Other Sources for Sentiment Data
Although Twitter is the main source for The TIE’s crypto sentiment and price momentum analysis, it also takes into consideration over 2,000 English and Chinese news sources.
Frank revealed that everything from Crypto Briefing to CoinDesk, from the New York Times to the Wall Street Journal, from the Medium page of IOTA and Ethereum Classic to a Chinese publication, is processed by a computer models that assesses the relevancy of each news publication and its effect on the underlying asset.
“In real-time, we can tell whether an event is happening or is going to happen at a specific time in the future. With this information, we build up a historical database of all of the different types of events regardless of the source where it is coming from, backtest it, and trade on that. Basically, we can determine when X, Y, and Z happen how it affects the price of a digital asset,” said Frank.

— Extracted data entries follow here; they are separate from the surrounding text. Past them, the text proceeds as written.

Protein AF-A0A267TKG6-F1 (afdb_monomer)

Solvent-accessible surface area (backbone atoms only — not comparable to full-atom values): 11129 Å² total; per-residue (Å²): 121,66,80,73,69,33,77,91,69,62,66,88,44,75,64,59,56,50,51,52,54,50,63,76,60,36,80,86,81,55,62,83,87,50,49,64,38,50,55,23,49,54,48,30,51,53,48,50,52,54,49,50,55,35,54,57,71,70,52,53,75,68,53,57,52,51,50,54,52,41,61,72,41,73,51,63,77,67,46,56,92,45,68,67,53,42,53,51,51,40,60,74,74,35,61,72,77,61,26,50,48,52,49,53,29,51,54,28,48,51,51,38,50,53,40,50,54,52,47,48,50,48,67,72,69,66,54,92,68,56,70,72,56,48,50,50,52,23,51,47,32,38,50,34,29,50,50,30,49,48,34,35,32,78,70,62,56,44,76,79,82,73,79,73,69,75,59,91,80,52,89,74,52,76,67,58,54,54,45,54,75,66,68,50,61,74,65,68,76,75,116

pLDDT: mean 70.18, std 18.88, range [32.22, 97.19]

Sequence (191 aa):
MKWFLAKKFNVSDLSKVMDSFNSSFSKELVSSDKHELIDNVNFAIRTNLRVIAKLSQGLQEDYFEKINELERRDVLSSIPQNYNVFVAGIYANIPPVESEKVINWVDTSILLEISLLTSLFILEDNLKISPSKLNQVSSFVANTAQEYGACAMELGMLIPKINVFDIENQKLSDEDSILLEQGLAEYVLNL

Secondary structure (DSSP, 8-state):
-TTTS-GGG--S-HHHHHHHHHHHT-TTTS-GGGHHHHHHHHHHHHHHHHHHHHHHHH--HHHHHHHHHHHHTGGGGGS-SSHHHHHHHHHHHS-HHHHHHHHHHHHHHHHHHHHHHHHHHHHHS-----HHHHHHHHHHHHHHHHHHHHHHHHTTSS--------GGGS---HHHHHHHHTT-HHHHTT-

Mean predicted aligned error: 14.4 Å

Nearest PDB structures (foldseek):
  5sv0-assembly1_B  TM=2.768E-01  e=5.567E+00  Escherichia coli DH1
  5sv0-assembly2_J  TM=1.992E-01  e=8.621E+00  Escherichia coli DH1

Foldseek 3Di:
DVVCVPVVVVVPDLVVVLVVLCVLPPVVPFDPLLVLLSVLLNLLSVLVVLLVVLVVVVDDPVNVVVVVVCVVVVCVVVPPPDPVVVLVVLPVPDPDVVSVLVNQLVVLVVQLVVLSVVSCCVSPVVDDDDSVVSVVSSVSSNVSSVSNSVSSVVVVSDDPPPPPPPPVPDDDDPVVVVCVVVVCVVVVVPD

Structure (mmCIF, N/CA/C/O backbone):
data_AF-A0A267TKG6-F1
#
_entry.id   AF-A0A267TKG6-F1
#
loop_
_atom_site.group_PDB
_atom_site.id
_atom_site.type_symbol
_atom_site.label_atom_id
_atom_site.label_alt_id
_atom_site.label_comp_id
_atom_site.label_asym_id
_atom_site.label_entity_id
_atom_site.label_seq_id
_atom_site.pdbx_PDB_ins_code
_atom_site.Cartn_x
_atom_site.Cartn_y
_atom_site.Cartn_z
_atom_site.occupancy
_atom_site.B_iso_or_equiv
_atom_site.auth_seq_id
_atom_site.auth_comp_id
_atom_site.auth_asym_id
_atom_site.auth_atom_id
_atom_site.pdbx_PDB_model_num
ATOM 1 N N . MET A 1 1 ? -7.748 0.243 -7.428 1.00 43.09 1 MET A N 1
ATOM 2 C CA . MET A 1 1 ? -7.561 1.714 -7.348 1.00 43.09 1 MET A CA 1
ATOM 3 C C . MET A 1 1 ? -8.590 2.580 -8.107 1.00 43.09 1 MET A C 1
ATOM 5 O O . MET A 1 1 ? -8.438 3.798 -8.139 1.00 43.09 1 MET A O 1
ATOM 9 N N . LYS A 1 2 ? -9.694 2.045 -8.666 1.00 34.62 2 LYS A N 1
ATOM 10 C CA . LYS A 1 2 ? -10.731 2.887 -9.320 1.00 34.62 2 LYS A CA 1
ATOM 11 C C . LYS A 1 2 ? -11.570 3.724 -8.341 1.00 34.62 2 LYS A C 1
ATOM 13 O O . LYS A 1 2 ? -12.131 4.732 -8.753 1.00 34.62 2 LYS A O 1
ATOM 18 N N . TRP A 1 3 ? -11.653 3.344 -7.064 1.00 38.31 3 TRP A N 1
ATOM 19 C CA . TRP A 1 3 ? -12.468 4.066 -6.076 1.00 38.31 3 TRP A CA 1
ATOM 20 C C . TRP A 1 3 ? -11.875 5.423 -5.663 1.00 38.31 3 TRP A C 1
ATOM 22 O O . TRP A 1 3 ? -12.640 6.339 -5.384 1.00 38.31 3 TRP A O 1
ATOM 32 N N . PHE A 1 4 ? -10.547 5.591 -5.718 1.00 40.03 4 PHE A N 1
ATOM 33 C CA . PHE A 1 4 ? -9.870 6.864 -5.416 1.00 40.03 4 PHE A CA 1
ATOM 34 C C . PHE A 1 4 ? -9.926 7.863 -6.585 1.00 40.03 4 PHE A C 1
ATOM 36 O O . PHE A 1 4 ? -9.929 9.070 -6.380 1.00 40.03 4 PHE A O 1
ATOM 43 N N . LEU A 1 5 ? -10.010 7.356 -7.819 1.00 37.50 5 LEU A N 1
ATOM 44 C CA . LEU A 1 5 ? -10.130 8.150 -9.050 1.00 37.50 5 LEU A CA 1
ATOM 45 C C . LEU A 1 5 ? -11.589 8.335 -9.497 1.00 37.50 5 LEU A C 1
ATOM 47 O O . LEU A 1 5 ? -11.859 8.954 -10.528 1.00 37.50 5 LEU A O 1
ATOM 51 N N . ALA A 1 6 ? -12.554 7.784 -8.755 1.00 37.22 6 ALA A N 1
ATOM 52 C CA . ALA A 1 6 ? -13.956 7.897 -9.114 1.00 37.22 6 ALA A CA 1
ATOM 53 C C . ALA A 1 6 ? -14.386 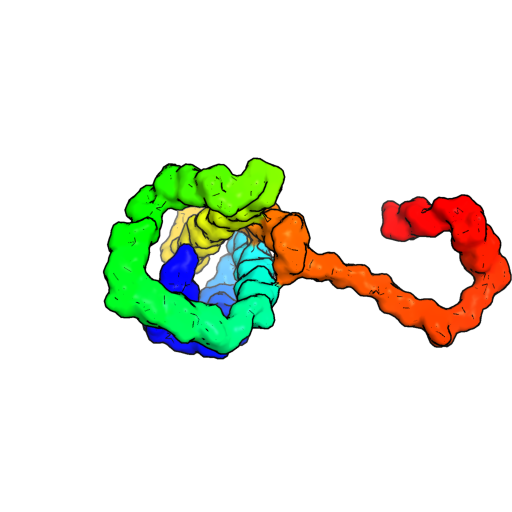9.370 -9.043 1.00 37.22 6 ALA A C 1
ATOM 55 O O . ALA A 1 6 ? -14.356 9.984 -7.977 1.00 37.22 6 ALA A O 1
ATOM 56 N N . LYS A 1 7 ? -14.881 9.904 -10.171 1.00 38.78 7 LYS A N 1
ATOM 57 C CA . LYS A 1 7 ? -15.504 11.239 -10.323 1.00 38.78 7 LYS A CA 1
ATOM 58 C C . LYS A 1 7 ? -16.460 11.629 -9.183 1.00 38.78 7 LYS A C 1
ATOM 60 O O . LYS A 1 7 ? -16.657 12.812 -8.939 1.00 38.78 7 LYS A O 1
ATOM 65 N N . LYS A 1 8 ? -17.027 10.646 -8.471 1.00 37.62 8 LYS A N 1
ATOM 66 C CA . LYS A 1 8 ? -17.873 10.825 -7.282 1.00 37.62 8 LYS A CA 1
ATOM 67 C C . LYS A 1 8 ? -17.169 11.556 -6.124 1.00 37.62 8 LYS A C 1
ATOM 69 O O . LYS A 1 8 ? -17.849 12.248 -5.380 1.00 37.62 8 LYS A O 1
ATOM 74 N N . PHE A 1 9 ? -15.846 11.434 -5.986 1.00 38.47 9 PHE A N 1
ATOM 75 C CA . PHE A 1 9 ? -15.072 12.052 -4.897 1.00 38.47 9 PHE A CA 1
ATOM 76 C C . PHE A 1 9 ? -14.358 13.351 -5.286 1.00 38.47 9 PHE A C 1
ATOM 78 O O . PHE A 1 9 ? -13.754 13.981 -4.424 1.00 38.47 9 PHE A O 1
ATOM 85 N N . ASN A 1 10 ? -14.436 13.769 -6.557 1.00 39.97 10 ASN A N 1
ATOM 86 C CA . ASN A 1 10 ? -13.835 15.007 -7.061 1.00 39.97 10 ASN A CA 1
ATOM 87 C C . ASN A 1 10 ? -12.395 15.230 -6.543 1.00 39.97 10 ASN A C 1
ATOM 89 O O . ASN A 1 10 ? -12.068 16.296 -6.019 1.00 39.97 10 ASN A O 1
ATOM 93 N N . VAL A 1 11 ? -11.552 14.192 -6.628 1.00 43.59 11 VAL A N 1
ATOM 94 C CA . VAL A 1 11 ? -10.194 14.177 -6.056 1.00 43.59 11 VAL A CA 1
ATOM 95 C C . VAL A 1 11 ? -9.238 14.973 -6.949 1.00 43.59 11 VAL A C 1
ATOM 97 O O . VAL A 1 11 ? -8.308 14.439 -7.539 1.00 43.59 11 VAL A O 1
ATOM 100 N N . SER A 1 12 ? -9.482 16.276 -7.072 1.00 44.34 12 SER A N 1
ATOM 101 C CA . SER A 1 12 ? -8.451 17.246 -7.447 1.00 44.34 12 SER A CA 1
ATOM 102 C C . SER A 1 12 ? -7.564 17.600 -6.248 1.00 44.34 12 SER A C 1
ATOM 104 O O . SE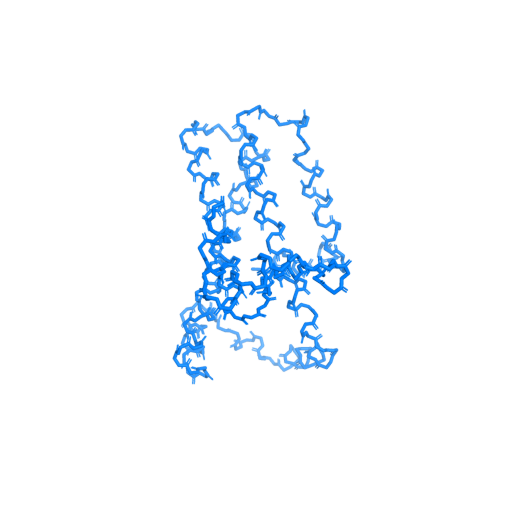R A 1 12 ? -6.567 18.294 -6.403 1.00 44.34 12 SER A O 1
ATOM 106 N N . ASP A 1 13 ? -7.947 17.160 -5.044 1.00 51.38 13 ASP A N 1
ATOM 107 C CA . ASP A 1 13 ? -7.329 17.563 -3.791 1.00 51.38 13 ASP A CA 1
ATOM 108 C C . ASP A 1 13 ? -7.232 16.378 -2.817 1.00 51.38 13 ASP A C 1
ATOM 110 O O . ASP A 1 13 ? -8.196 16.014 -2.139 1.00 51.38 13 ASP A O 1
ATOM 114 N N . LEU A 1 14 ? -6.047 15.760 -2.767 1.00 50.75 14 LEU A N 1
ATOM 115 C CA . LEU A 1 14 ? -5.718 14.662 -1.850 1.00 50.75 14 LEU A CA 1
ATOM 116 C C . LEU A 1 14 ? -5.914 15.050 -0.371 1.00 50.75 14 LEU A C 1
ATOM 118 O O . LEU A 1 14 ? -6.146 14.164 0.453 1.00 50.75 14 LEU A O 1
ATOM 122 N N . SER A 1 15 ? -5.839 16.343 -0.024 1.00 51.62 15 SER A N 1
ATOM 123 C CA . SER A 1 15 ? -6.020 16.806 1.358 1.00 51.62 15 SER A CA 1
ATOM 124 C C . SER A 1 15 ? -7.455 16.591 1.845 1.00 51.62 15 SER A C 1
ATOM 126 O O . SER A 1 15 ? -7.660 16.066 2.935 1.00 51.62 15 SER A O 1
ATOM 128 N N . LYS A 1 16 ? -8.450 16.816 0.979 1.00 56.97 16 LYS A N 1
ATOM 129 C CA . LYS A 1 16 ? -9.871 16.590 1.294 1.00 56.97 16 LYS A CA 1
ATOM 130 C C . LYS A 1 16 ? -10.206 15.125 1.549 1.00 56.97 16 LYS A C 1
ATOM 132 O O . LYS A 1 16 ? -11.107 14.832 2.332 1.00 56.97 16 LYS A O 1
ATOM 137 N N . VAL A 1 17 ? -9.491 14.197 0.908 1.00 54.00 17 VAL A N 1
ATOM 138 C CA . VAL A 1 17 ? -9.670 12.763 1.179 1.00 54.00 17 VAL A CA 1
ATOM 139 C C . VAL A 1 17 ? -9.121 12.412 2.560 1.00 54.00 17 VAL A C 1
ATOM 141 O O . VAL A 1 17 ? -9.785 11.682 3.293 1.00 54.00 17 VAL A O 1
ATOM 144 N N . MET A 1 18 ? -7.977 12.982 2.966 1.00 57.31 18 MET A N 1
ATOM 145 C CA . MET A 1 18 ? -7.517 12.842 4.353 1.00 57.31 18 MET A CA 1
ATOM 146 C C . MET A 1 18 ? -8.479 13.454 5.350 1.00 57.31 18 MET A C 1
ATOM 148 O O . MET A 1 18 ? -8.726 12.838 6.378 1.00 57.31 18 MET A O 1
ATOM 152 N N . ASP A 1 19 ? -9.019 14.633 5.064 1.00 61.81 19 ASP A N 1
ATOM 153 C CA . ASP A 1 19 ? -9.946 15.295 5.976 1.00 61.81 19 ASP A CA 1
ATOM 154 C C . ASP A 1 19 ? -11.228 14.478 6.141 1.00 61.81 19 ASP A C 1
ATOM 156 O O . ASP A 1 19 ? -11.689 14.289 7.264 1.00 61.81 19 ASP A O 1
ATOM 160 N N . SER A 1 20 ? -11.745 13.889 5.055 1.00 61.53 20 SER A N 1
ATOM 161 C CA . SER A 1 20 ? -12.874 12.957 5.119 1.00 61.53 20 SER A CA 1
ATOM 162 C C . SER A 1 20 ? -12.547 11.739 5.985 1.00 61.53 20 SER A C 1
ATOM 164 O O . SER A 1 20 ? -13.318 11.424 6.885 1.00 61.53 20 SER A O 1
ATOM 166 N N . PHE A 1 21 ? -11.401 11.087 5.774 1.00 61.59 21 PHE A N 1
ATOM 167 C CA . PHE A 1 21 ? -10.994 9.921 6.568 1.00 61.59 21 PHE A CA 1
ATOM 168 C C . PHE A 1 21 ? -10.754 10.266 8.046 1.00 61.59 21 PHE A C 1
ATOM 170 O O . PHE A 1 21 ? -11.259 9.583 8.934 1.00 61.59 21 PHE A O 1
ATOM 177 N N . ASN A 1 22 ? -10.041 11.358 8.322 1.00 60.97 22 ASN A N 1
ATOM 178 C CA . ASN A 1 22 ? -9.789 11.847 9.677 1.00 60.97 22 ASN A CA 1
ATOM 179 C C . ASN A 1 22 ? -11.091 12.244 10.386 1.00 60.97 22 ASN A C 1
ATOM 181 O O . ASN A 1 22 ? -11.211 12.041 11.592 1.00 60.97 22 ASN A O 1
ATOM 185 N N . SER A 1 23 ? -12.063 12.794 9.651 1.00 63.75 23 SER A N 1
ATOM 186 C CA . SER A 1 23 ? -13.379 13.139 10.195 1.00 63.75 23 SER A CA 1
ATOM 187 C C . SER A 1 23 ? -14.231 11.902 10.495 1.00 63.75 23 SER A C 1
ATOM 189 O O . SER A 1 23 ? -14.882 11.870 11.537 1.00 63.75 23 SER A O 1
ATOM 191 N N . SER A 1 24 ? -14.170 10.863 9.650 1.00 61.25 24 SER A N 1
ATOM 192 C CA . SER A 1 24 ? -14.881 9.592 9.858 1.00 61.25 24 SER A CA 1
ATOM 193 C C . SER A 1 24 ? -14.339 8.789 11.044 1.00 61.25 24 SER A C 1
ATOM 195 O O . SER A 1 24 ? -15.077 8.010 11.641 1.00 61.25 24 SER A O 1
ATOM 197 N N . PHE A 1 25 ? -13.067 8.985 11.408 1.00 62.12 25 PHE A N 1
ATOM 198 C CA . PHE A 1 25 ? -12.386 8.224 12.464 1.00 62.12 25 PHE A CA 1
ATOM 199 C C . PHE A 1 25 ? -11.802 9.105 13.568 1.00 62.12 25 PHE A C 1
ATOM 201 O O . PHE A 1 25 ? -10.787 8.745 14.174 1.00 62.12 25 PHE A O 1
ATOM 208 N N . SER A 1 26 ? -12.408 10.268 13.826 1.00 58.69 26 SER A N 1
ATOM 209 C CA . SER A 1 26 ? -11.933 11.162 14.880 1.00 58.69 26 SER A CA 1
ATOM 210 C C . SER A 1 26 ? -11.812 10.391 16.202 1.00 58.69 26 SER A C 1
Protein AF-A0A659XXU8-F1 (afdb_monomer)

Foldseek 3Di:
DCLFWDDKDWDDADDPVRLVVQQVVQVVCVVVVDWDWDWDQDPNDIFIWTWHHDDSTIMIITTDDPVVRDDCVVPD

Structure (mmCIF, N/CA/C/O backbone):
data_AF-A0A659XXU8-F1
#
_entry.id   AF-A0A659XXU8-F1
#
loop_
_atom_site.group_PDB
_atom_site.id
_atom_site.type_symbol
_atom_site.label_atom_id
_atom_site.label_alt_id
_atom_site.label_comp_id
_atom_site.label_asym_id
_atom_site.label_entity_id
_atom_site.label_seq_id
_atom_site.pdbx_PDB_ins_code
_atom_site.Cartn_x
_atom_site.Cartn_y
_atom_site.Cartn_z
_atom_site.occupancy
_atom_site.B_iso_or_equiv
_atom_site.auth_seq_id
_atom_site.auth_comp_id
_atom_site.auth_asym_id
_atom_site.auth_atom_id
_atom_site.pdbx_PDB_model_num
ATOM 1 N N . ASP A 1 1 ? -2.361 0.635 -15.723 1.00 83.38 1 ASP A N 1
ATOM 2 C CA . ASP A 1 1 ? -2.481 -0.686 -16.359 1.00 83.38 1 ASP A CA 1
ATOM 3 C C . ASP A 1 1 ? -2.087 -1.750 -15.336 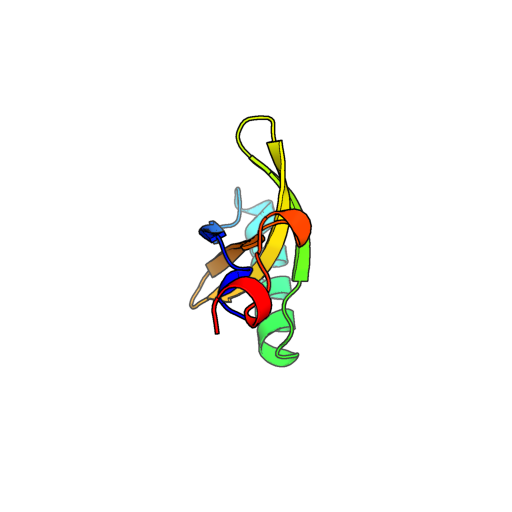1.00 83.38 1 ASP A C 1
ATOM 5 O O . ASP A 1 1 ? -1.154 -1.520 -14.567 1.00 83.38 1 ASP A O 1
ATOM 9 N N . VAL A 1 2 ? -2.837 -2.852 -15.279 1.00 89.38 2 VAL A N 1
ATOM 10 C CA . VAL A 1 2 ? -2.617 -3.979 -14.358 1.00 89.38 2 VAL A CA 1
ATOM 11 C C . VAL A 1 2 ? -1.255 -4.641 -14.565 1.00 89.38 2 VAL A C 1
ATOM 13 O O . VAL A 1 2 ? -0.706 -5.191 -13.617 1.00 89.38 2 VAL A O 1
ATOM 16 N N . ILE A 1 3 ? -0.651 -4.519 -15.755 1.00 91.88 3 ILE A N 1
ATOM 17 C CA . ILE A 1 3 ? 0.687 -5.072 -16.031 1.00 91.88 3 ILE A CA 1
ATOM 18 C C . ILE A 1 3 ? 1.782 -4.472 -15.131 1.00 91.88 3 ILE A C 1
ATOM 20 O O . ILE A 1 3 ? 2.786 -5.130 -14.861 1.00 91.88 3 ILE A O 1
ATOM 24 N N . TYR A 1 4 ? 1.571 -3.259 -14.609 1.00 93.00 4 TYR A N 1
ATOM 25 C CA . TYR A 1 4 ? 2.489 -2.606 -13.671 1.00 93.00 4 TYR A CA 1
ATOM 26 C C . TYR A 1 4 ? 2.200 -2.949 -12.207 1.00 93.00 4 TYR A C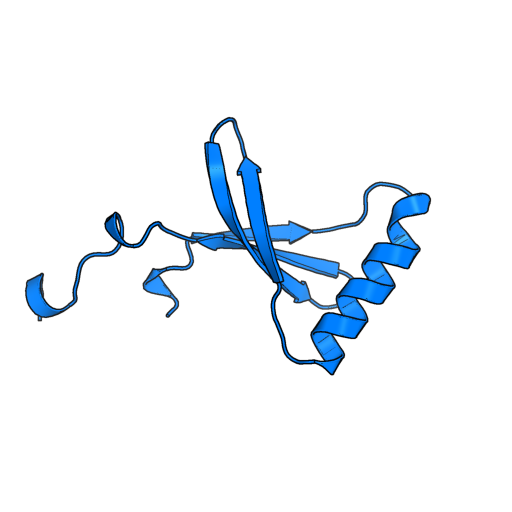 1
ATOM 28 O O . TYR A 1 4 ? 3.009 -2.610 -11.350 1.00 93.00 4 TYR A O 1
ATOM 36 N N . GLN A 1 5 ? 1.074 -3.590 -11.889 1.00 93.81 5 GLN A N 1
ATOM 37 C CA . GLN A 1 5 ? 0.738 -3.984 -10.521 1.00 93.81 5 GLN A CA 1
ATOM 38 C C . GLN A 1 5 ? 1.358 -5.336 -10.187 1.00 93.81 5 GLN A C 1
ATOM 40 O O . GLN A 1 5 ? 1.251 -6.279 -10.970 1.00 93.81 5 GLN A O 1
ATOM 45 N N . ASP A 1 6 ? 1.990 -5.432 -9.021 1.00 93.88 6 ASP A N 1
ATOM 46 C CA . ASP A 1 6 ? 2.689 -6.638 -8.597 1.00 93.88 6 ASP A CA 1
ATOM 47 C C . ASP A 1 6 ? 2.002 -7.338 -7.417 1.00 93.88 6 ASP A C 1
ATOM 49 O O . ASP A 1 6 ? 1.168 -8.214 -7.634 1.00 93.88 6 ASP A O 1
ATOM 53 N N . SER A 1 7 ? 2.308 -6.947 -6.181 1.00 94.19 7 SER A N 1
ATOM 54 C CA . SER A 1 7 ? 1.866 -7.652 -4.974 1.00 94.19 7 SER A CA 1
ATOM 55 C C . SER A 1 7 ? 0.975 -6.752 -4.104 1.00 94.19 7 SER A C 1
ATOM 57 O O . SER A 1 7 ? 1.429 -5.683 -3.677 1.00 94.19 7 SER A O 1
ATOM 59 N N . PRO A 1 8 ? -0.291 -7.135 -3.838 1.00 95.06 8 PRO A N 1
ATOM 60 C CA . PRO A 1 8 ? -1.171 -6.413 -2.926 1.00 95.06 8 PRO A CA 1
ATOM 61 C C . PRO A 1 8 ? -0.980 -6.850 -1.463 1.00 95.06 8 PRO A C 1
ATOM 63 O O . PRO A 1 8 ? -0.780 -8.026 -1.168 1.00 95.06 8 PRO A O 1
ATOM 66 N N . TYR A 1 9 ? -1.123 -5.901 -0.540 1.00 95.44 9 TYR A N 1
ATOM 67 C CA . TYR A 1 9 ? -1.042 -6.087 0.908 1.00 95.44 9 TYR A CA 1
ATOM 68 C C . TYR A 1 9 ? -2.156 -5.302 1.601 1.00 95.44 9 TYR A C 1
ATOM 70 O O . TYR A 1 9 ? -2.508 -4.201 1.169 1.00 95.44 9 TYR A O 1
ATOM 78 N N . TYR A 1 10 ? -2.676 -5.832 2.706 1.00 95.69 10 TYR A N 1
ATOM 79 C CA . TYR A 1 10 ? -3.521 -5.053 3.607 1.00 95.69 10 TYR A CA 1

Additionally, the firm looks through other data sets, such as every job posting that a crypto company has to measure the health of the network. By looking at the number of jobs that are posted, The TIE can look at a company and predict which departments are products are growing.
The State of the Market
Despite the vast amount of valuable data that The TIE manages, Frank told Crypto Briefing that most of his customers are traditional institutions. These types of investors are familiar with the services provided by different brokerages, such as Charles Schwab, Fidelity, and TD Ameritrade, which also rely on sentiment analytics.
In contrast, the crypto market itself and different funds within it are too small to utilize The TIE’s services. Moreover, most crypto funds aren’t at the scale where it makes sense to spend huge sums of money on data.
Frank estimates that 50 million people have touched crypto. But, in terms of people who are actually involved in the market and actively trading, he would estimate that number is under 250,000. A similar trend can be seen on Twitter since the actual number of unique users discussing crypto is around 40,000 people on a daily basis.
Due to the size of the market and the lack of knowledge about sentiment analytics in the cryptocurrency industry, The TIE developed a free-to-use Beta platform. TheTIE.io enables traders to leverage sentiment analysis to profit from the intra-day volatility in digital assets. Given that most of the market seems driven by sentiment, as Frank argues, then these tools could be some of the most powerful in a trader’s arsenal.